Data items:

+--

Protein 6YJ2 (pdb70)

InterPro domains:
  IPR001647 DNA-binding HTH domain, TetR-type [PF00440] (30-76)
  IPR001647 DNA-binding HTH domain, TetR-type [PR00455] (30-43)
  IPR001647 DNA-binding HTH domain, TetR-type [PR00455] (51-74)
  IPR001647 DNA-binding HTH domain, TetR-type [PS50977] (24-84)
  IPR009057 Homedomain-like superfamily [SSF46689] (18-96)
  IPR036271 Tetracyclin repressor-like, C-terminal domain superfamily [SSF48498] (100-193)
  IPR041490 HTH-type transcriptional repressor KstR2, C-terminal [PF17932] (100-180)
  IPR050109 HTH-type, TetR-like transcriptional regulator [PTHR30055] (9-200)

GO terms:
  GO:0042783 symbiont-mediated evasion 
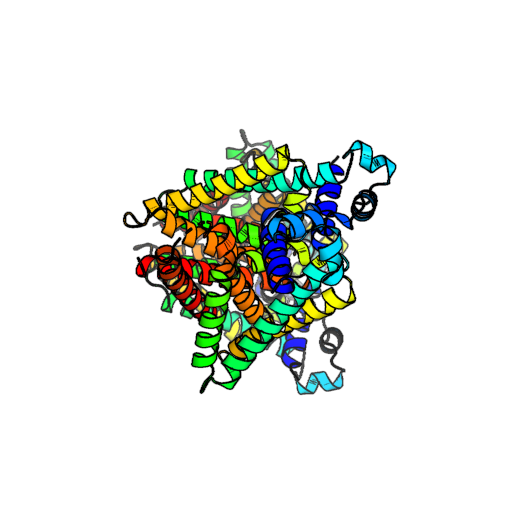of host immune response (P, IMP)
  GO:0042802 identical protein binding (F, IPI)

Radius of gyration: 30.16 Å; Cα contacts (8 Å, |Δi|>4): 941; chains: 4; bounding box: 55×73×108 Å

Organism: Mycobacterium tuberculosis (strain ATCC 25618 / H37Rv) (NCBI:txid83332)

B-factor: mean 55.76, std 26.07, range [21.31, 189.62]

Foldseek 3Di:
DVLLVLLLVLLLVCCLVPNLVPDFSVSSCVSSVHDDVRSCVRPVGSLRSLLCLQLVVLQVLLVQLVVLLVVAPDLVSSLVSNLLSLLCCLLVRLSSLSRCVRPLVVHDPVSSVSNVVSVVSSLVSQLVSLCVVQVVDDSVLSSVLSVVLNVLSSCCNVVPDPVQPPPVSSVVVSVVSSVVSVVSSVVSRVVD/DVLLVLLLVLLLVCCLVPNLVPDFSVSSCVSSVHHDVRSCVRPVGSLRSLLCLQLVVLQVLLVQLVVLCVVAPDLVSSLLSNLLSLLCCLLVRLSSLSNCVRPLVVHDPVSSVSNVVSVVSSLVSQLVSLCVVQPPQDSVNSSVLSVVLNVLSSCCVVVPDPVQPPPVSSVVVSVVSSVVSVVSSVVSNVPD/DQLVLLLVLLLVCCLVPNLVPDFSVSSCVSSVHHDVRSCVRPVGSLRSLLCLLLVVLQVLLVQLVVLVVVAPDLVSSLLSNLLSLLCCLLPRLSSLSCVVRPLVVHDPVSSVSNVVSVVSSLVSQLVSLCVVPVVDDSVLSSVLSVVLNVLSSCCVVVPVDPVCSVVCSVVSSVVSVVSSVVSRVD/DLLLVLLLVCCLVPNLVPDFSVSSCVSSVHHDVRSCVPPVGSLRSLLCLQLVVLQVLLVQLVVLVVVAPDLVSSLLSNLVSLLCCLLVRLSSLSHCVRPLVVHDPVSSVSNVVSVVSSLVSQLVSLCVVQVVFDSVRSSVLSVVLNVLSSCCVVVPDPDPVVSVVCSVVSSVVSVVSSVCSNVVD

Solvent-accessible surface area: 34317 Å² total; per-residue (Å²): 134,89,117,102,124,77,0,30,43,11,0,40,119,12,0,6,98,142,11,14,93,52,0,150,15,122,46,0,0,77,71,26,68,10,71,32,108,21,1,130,163,36,4,90,69,42,72,30,0,0,40,62,14,0,30,16,4,4,52,144,22,13,60,16,0,116,61,30,39,116,114,32,101,88,70,56,40,4,25,83,21,0,6,31,56,5,0,32,23,0,7,20,56,19,29,5,17,70,0,25,76,45,4,22,62,37,10,49,62,104,6,41,151,97,0,127,113,10,64,121,43,13,12,66,26,0,5,39,13,7,99,114,70,26,124,72,6,52,65,45,5,0,76,1,1,0,29,0,0,18,16,0,0,45,4,0,12,90,14,24,113,95,78,10,39,133,22,46,49,0,10,75,0,4,24,1,0,47,27,0,0,69,19,0,12,50,8,0,62,183,51,79,138,99,105,107,128,88,0,28,44,11,0,38,102,12,0,10,94,130,2,13,96,52,0,153,14,123,43,0,0,78,70,22,71,11,70,31,100,9,1,135,182,44,5,91,68,45,72,28,0,0,39,61,12,0,38,16,5,4,51,137,23,12,56,16,0,122,63,30,40,114,151,33,102,86,67,56,41,4,20,76,20,0,4,29,59,5,0,30,24,0,7,19,55,13,19,4,9,60,0,34,61,76,4,34,50,48,10,48,63,97,4,36,152,85,0,132,113,11,63,128,42,12,18,75,28,0,6,38,13,1,98,116,60,21,107,74,2,51,60,48,13,0,118,1,0,0,35,0,0,19,15,0,0,44,4,0,9,104,19,17,103,84,80,30,26,128,29,44,49,0,8,78,0,5,24,1,0,43,27,0,0,69,19,0,13,50,0,1,102,163,21,119,156,115,109,128,76,0,33,39,11,0,41,150,10,0,3,94,133,9,14,91,66,1,144,17,103,28,0,0,76,66,15,60,6,71,34,108,19,2,133,171,46,6,88,69,41,70,29,0,0,38,62,13,0,33,17,4,3,51,134,14,14,60,14,0,119,61,23,48,113,189,34,103,85,62,59,41,4,23,84,22,0,5,58,53,5,0,74,22,0,28,61,59,23,40,5,8,79,0,26,68,40,4,22,71,38,10,49,73,125,7,36,150,101,0,109,110,12,50,113,44,13,15,65,27,0,6,33,8,5,92,112,72,36,115,76,8,51,67,33,12,0,71,0,2,0,29,0,0,18,16,0,0,38,4,1,22,128,24,36,245,187,112,76,69,47,110,97,0,63,38,0,0,84,28,0,0,68,19,0,11,52,8,2,65,151,59,191,99,7,37,42,11,0,36,91,11,0,8,92,132,3,14,94,78,3,37,35,122,44,0,0,78,68,17,70,35,72,36,109,25,2,131,178,104,27,90,63,36,72,28,0,0,39,86,13,0,30,17,5,4,54,136,20,13,59,14,0,124,65,25,46,114,192,32,101,88,64,58,40,4,23,83,22,0,1,54,50,4,0,73,20,0,27,61,54,19,20,4,20,58,0,35,66,65,4,27,48,48,10,50,68,104,5,44,156,99,0,126,116,12,59,120,50,13,11,77,29,0,6,30,9,0,98,114,61,22,123,58,4,51,70,44,8,0,74,2,1,0,33,0,0,20,16,0,0,40,5,1,6,120,17,27,161,134,178,120,71,70,51,108,84,0,53,37,0,0,86,31,0,0,72,9,0,12,66,3,0,86,194,20,90

Nearest PDB structures (foldseek):
  6yj2-assembly2_C  TM=9.997E-01  e=7.263E-23  Mycobacterium tuberculosis H37Rv
  6yj2-assembly1_A  TM=9.831E-01  e=4.040E-23  Mycobacterium tuberculosis H37Rv
  4g12-assembly1_A  TM=9.804E-01  e=2.564E-20  Mycobacterium tuberculosis
  9b7y-assembly1_D  TM=8.781E-01  e=2.110E-07  Mycobacterium tuberculosis H37Rv
  3him-assembly1_A  TM=8.222E-01  e=2.641E-06  Rhodococcus jostii

Structure (mmCIF, N/CA/C/O backbone):
data_6YJ2
#
_entry.id   6YJ2
#
_cell.length_a   181.764
_cell.length_b   52.874
_cell.length_c   91.919
_cell.angle_alpha   90.000
_cell.angle_beta   90.100
_cell.angle_gamma   90.000
#
_symmetry.space_group_name_H-M   'C 1 2 1'
#
loop_
_entity.id
_entity.type
_entity.pdbx_description
1 polymer 'Probable transcriptional regulatory protein (Probably TetR-family)'
2 non-polymer GLYCEROL
3 water water
#
loop_
_atom_site.group_PDB
_atom_site.id
_atom_site.type_symbol
_atom_site.label_atom_id
_atom_site.label_alt_id
_atom_site.label_comp_id
_atom_site.label_asym_id
_atom_site.label_entity_id
_atom_site.label_seq_id
_atom_site.pdbx_PDB_ins_code
_atom_site.Cartn_x
_atom_site.Cartn_y
_atom_site.Cartn_z
_atom_site.occupancy
_atom_site.B_iso_or_equiv
_atom_site.auth_seq_id
_atom_site.auth_comp_id
_atom_site.auth_asym_id
_atom_site.auth_atom_id
_atom_site.pdbx_PDB_model_num
ATOM 1 N N . SER A 1 24 ? -9.710 -11.598 13.690 1.00 84.20 24 SER B N 1
ATOM 2 C CA . SER A 1 24 ? -11.124 -11.193 13.913 1.00 89.51 24 SER B CA 1
ATOM 3 C C . SER A 1 24 ? -11.364 -9.799 13.308 1.00 96.57 24 SER B C 1
ATOM 4 O O . SER A 1 24 ? -11.012 -9.619 12.116 1.00 82.97 24 SER B O 1
ATOM 7 N N . ASP A 1 25 ? -11.934 -8.859 14.076 1.00 96.80 25 ASP B N 1
ATOM 8 C CA . ASP A 1 25 ? -12.400 -7.534 13.588 1.00 95.13 25 ASP B CA 1
ATOM 9 C C . ASP A 1 25 ? -11.194 -6.612 13.353 1.00 97.42 25 ASP B C 1
ATOM 10 O O . ASP A 1 25 ? -11.192 -5.476 13.851 1.00 88.30 25 ASP B O 1
ATOM 15 N N . ARG A 1 26 ? -10.199 -7.084 12.599 1.00 92.36 26 ARG B N 1
ATOM 16 C CA . ARG A 1 26 ? -9.285 -6.223 11.796 1.00 86.64 26 ARG B CA 1
ATOM 17 C C . ARG A 1 26 ? -10.104 -5.554 10.684 1.00 87.49 26 ARG B C 1
ATOM 18 O O . ARG A 1 26 ? -9.739 -4.445 10.259 1.00 79.48 26 ARG B O 1
ATOM 26 N N . ARG A 1 27 ? -11.161 -6.236 10.226 1.00 82.49 27 ARG B N 1
ATOM 27 C CA . ARG A 1 27 ? -12.088 -5.758 9.170 1.00 73.83 27 ARG B CA 1
ATOM 28 C C . ARG A 1 27 ? -12.738 -4.458 9.649 1.00 60.80 27 ARG B C 1
ATOM 29 O O . ARG A 1 27 ? -12.795 -3.513 8.850 1.00 68.47 27 ARG B O 1
ATOM 37 N N . PHE A 1 28 ? -13.191 -4.419 10.907 1.00 54.68 28 PHE B N 1
ATOM 38 C CA . PHE A 1 28 ? -13.851 -3.248 11.548 1.00 66.37 28 PHE B CA 1
ATOM 39 C C . PHE A 1 28 ? -12.847 -2.102 11.703 1.00 65.20 28 PHE B C 1
ATOM 40 O O . PHE A 1 28 ? -13.249 -0.928 11.546 1.00 55.70 28 PHE B O 1
ATOM 48 N N . GLN A 1 29 ? -11.599 -2.431 12.066 1.00 66.35 29 GLN B N 1
ATOM 49 C CA . GLN A 1 29 ? -10.519 -1.431 12.302 1.00 63.44 29 GLN B CA 1
ATOM 50 C C . GLN A 1 29 ? -10.191 -0.733 10.979 1.00 45.91 29 GLN B C 1
ATOM 51 O O . GLN A 1 29 ? -10.006 0.481 10.988 1.00 54.24 29 GLN B O 1
ATOM 57 N N . LEU A 1 30 ? -10.106 -1.487 9.889 1.00 43.15 30 LEU B N 1
ATOM 58 C CA . LEU A 1 30 ? -9.861 -0.959 8.527 1.00 51.50 30 LEU B CA 1
ATOM 59 C C . LEU A 1 30 ? -11.029 -0.071 8.072 1.00 57.34 30 LEU B C 1
ATOM 60 O O . LEU A 1 30 ? -10.743 0.974 7.461 1.00 46.33 30 LEU B O 1
ATOM 65 N N . LEU A 1 31 ? -12.290 -0.442 8.358 1.00 56.59 31 LEU B N 1
ATOM 66 C CA . LEU A 1 31 ? -13.471 0.359 7.923 1.00 46.71 31 LEU B CA 1
ATOM 67 C C . LEU A 1 31 ? -13.478 1.678 8.686 1.00 44.21 31 LEU B C 1
ATOM 68 O O . LEU A 1 31 ? -13.717 2.727 8.050 1.00 50.68 31 LEU B O 1
ATOM 73 N N . ALA A 1 32 ? -13.226 1.631 9.990 1.00 41.13 32 ALA B N 1
ATOM 74 C CA . ALA A 1 32 ? -13.223 2.814 10.876 1.00 45.42 32 ALA B CA 1
ATOM 75 C C . ALA A 1 32 ? -12.090 3.779 10.473 1.00 48.67 32 ALA B C 1
ATOM 76 O O . ALA A 1 32 ? -12.306 5.003 10.477 1.00 44.17 32 ALA B O 1
ATOM 78 N N . ALA A 1 33 ? -10.907 3.253 10.153 1.00 47.19 33 ALA B N 1
ATOM 79 C CA . ALA A 1 33 ? -9.771 4.062 9.653 1.00 46.79 33 ALA B CA 1
ATOM 80 C C . ALA A 1 33 ? -10.151 4.679 8.301 1.00 46.11 33 ALA B C 1
ATOM 81 O O . ALA A 1 33 ? -9.961 5.897 8.150 1.00 47.40 33 ALA B O 1
ATOM 83 N N . ALA A 1 34 ? -10.679 3.886 7.357 1.00 42.67 34 ALA B N 1
ATOM 84 C CA . ALA A 1 34 ? -11.111 4.366 6.020 1.00 41.23 34 ALA B CA 1
ATOM 85 C C . ALA A 1 34 ? -12.107 5.512 6.180 1.00 43.69 34 ALA B C 1
ATOM 86 O O . ALA A 1 34 ? -11.973 6.539 5.491 1.00 44.46 34 ALA B O 1
ATOM 88 N N . GLU A 1 35 ? -13.066 5.354 7.093 1.00 46.82 35 GLU B N 1
ATOM 89 C CA . GLU A 1 35 ? -14.105 6.373 7.358 1.00 45.43 35 GLU B CA 1
ATOM 90 C C . GLU A 1 35 ? -13.437 7.674 7.825 1.00 44.17 35 GLU B C 1
ATOM 91 O O . GLU A 1 35 ? -13.773 8.747 7.283 1.00 43.51 35 GLU B O 1
ATOM 97 N N . ARG A 1 36 ? -12.552 7.593 8.810 1.00 42.49 36 ARG B N 1
ATOM 98 C CA . ARG A 1 36 ? -11.854 8.769 9.390 1.00 46.61 36 ARG B CA 1
ATOM 99 C C . ARG A 1 36 ? -11.007 9.456 8.301 1.00 44.37 36 ARG B C 1
ATOM 100 O O . ARG A 1 36 ? -11.114 10.692 8.167 1.00 49.31 36 ARG B O 1
ATOM 108 N N . LEU A 1 37 ? -10.243 8.688 7.514 1.00 40.19 37 LEU B N 1
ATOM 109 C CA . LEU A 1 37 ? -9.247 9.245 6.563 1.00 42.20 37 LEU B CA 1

+--

#### TASK TO CARRY OUT:
Tally how many lines of the data include the word "like". Write the number and nothing else.

#### WRITTEN SOLUTION:
3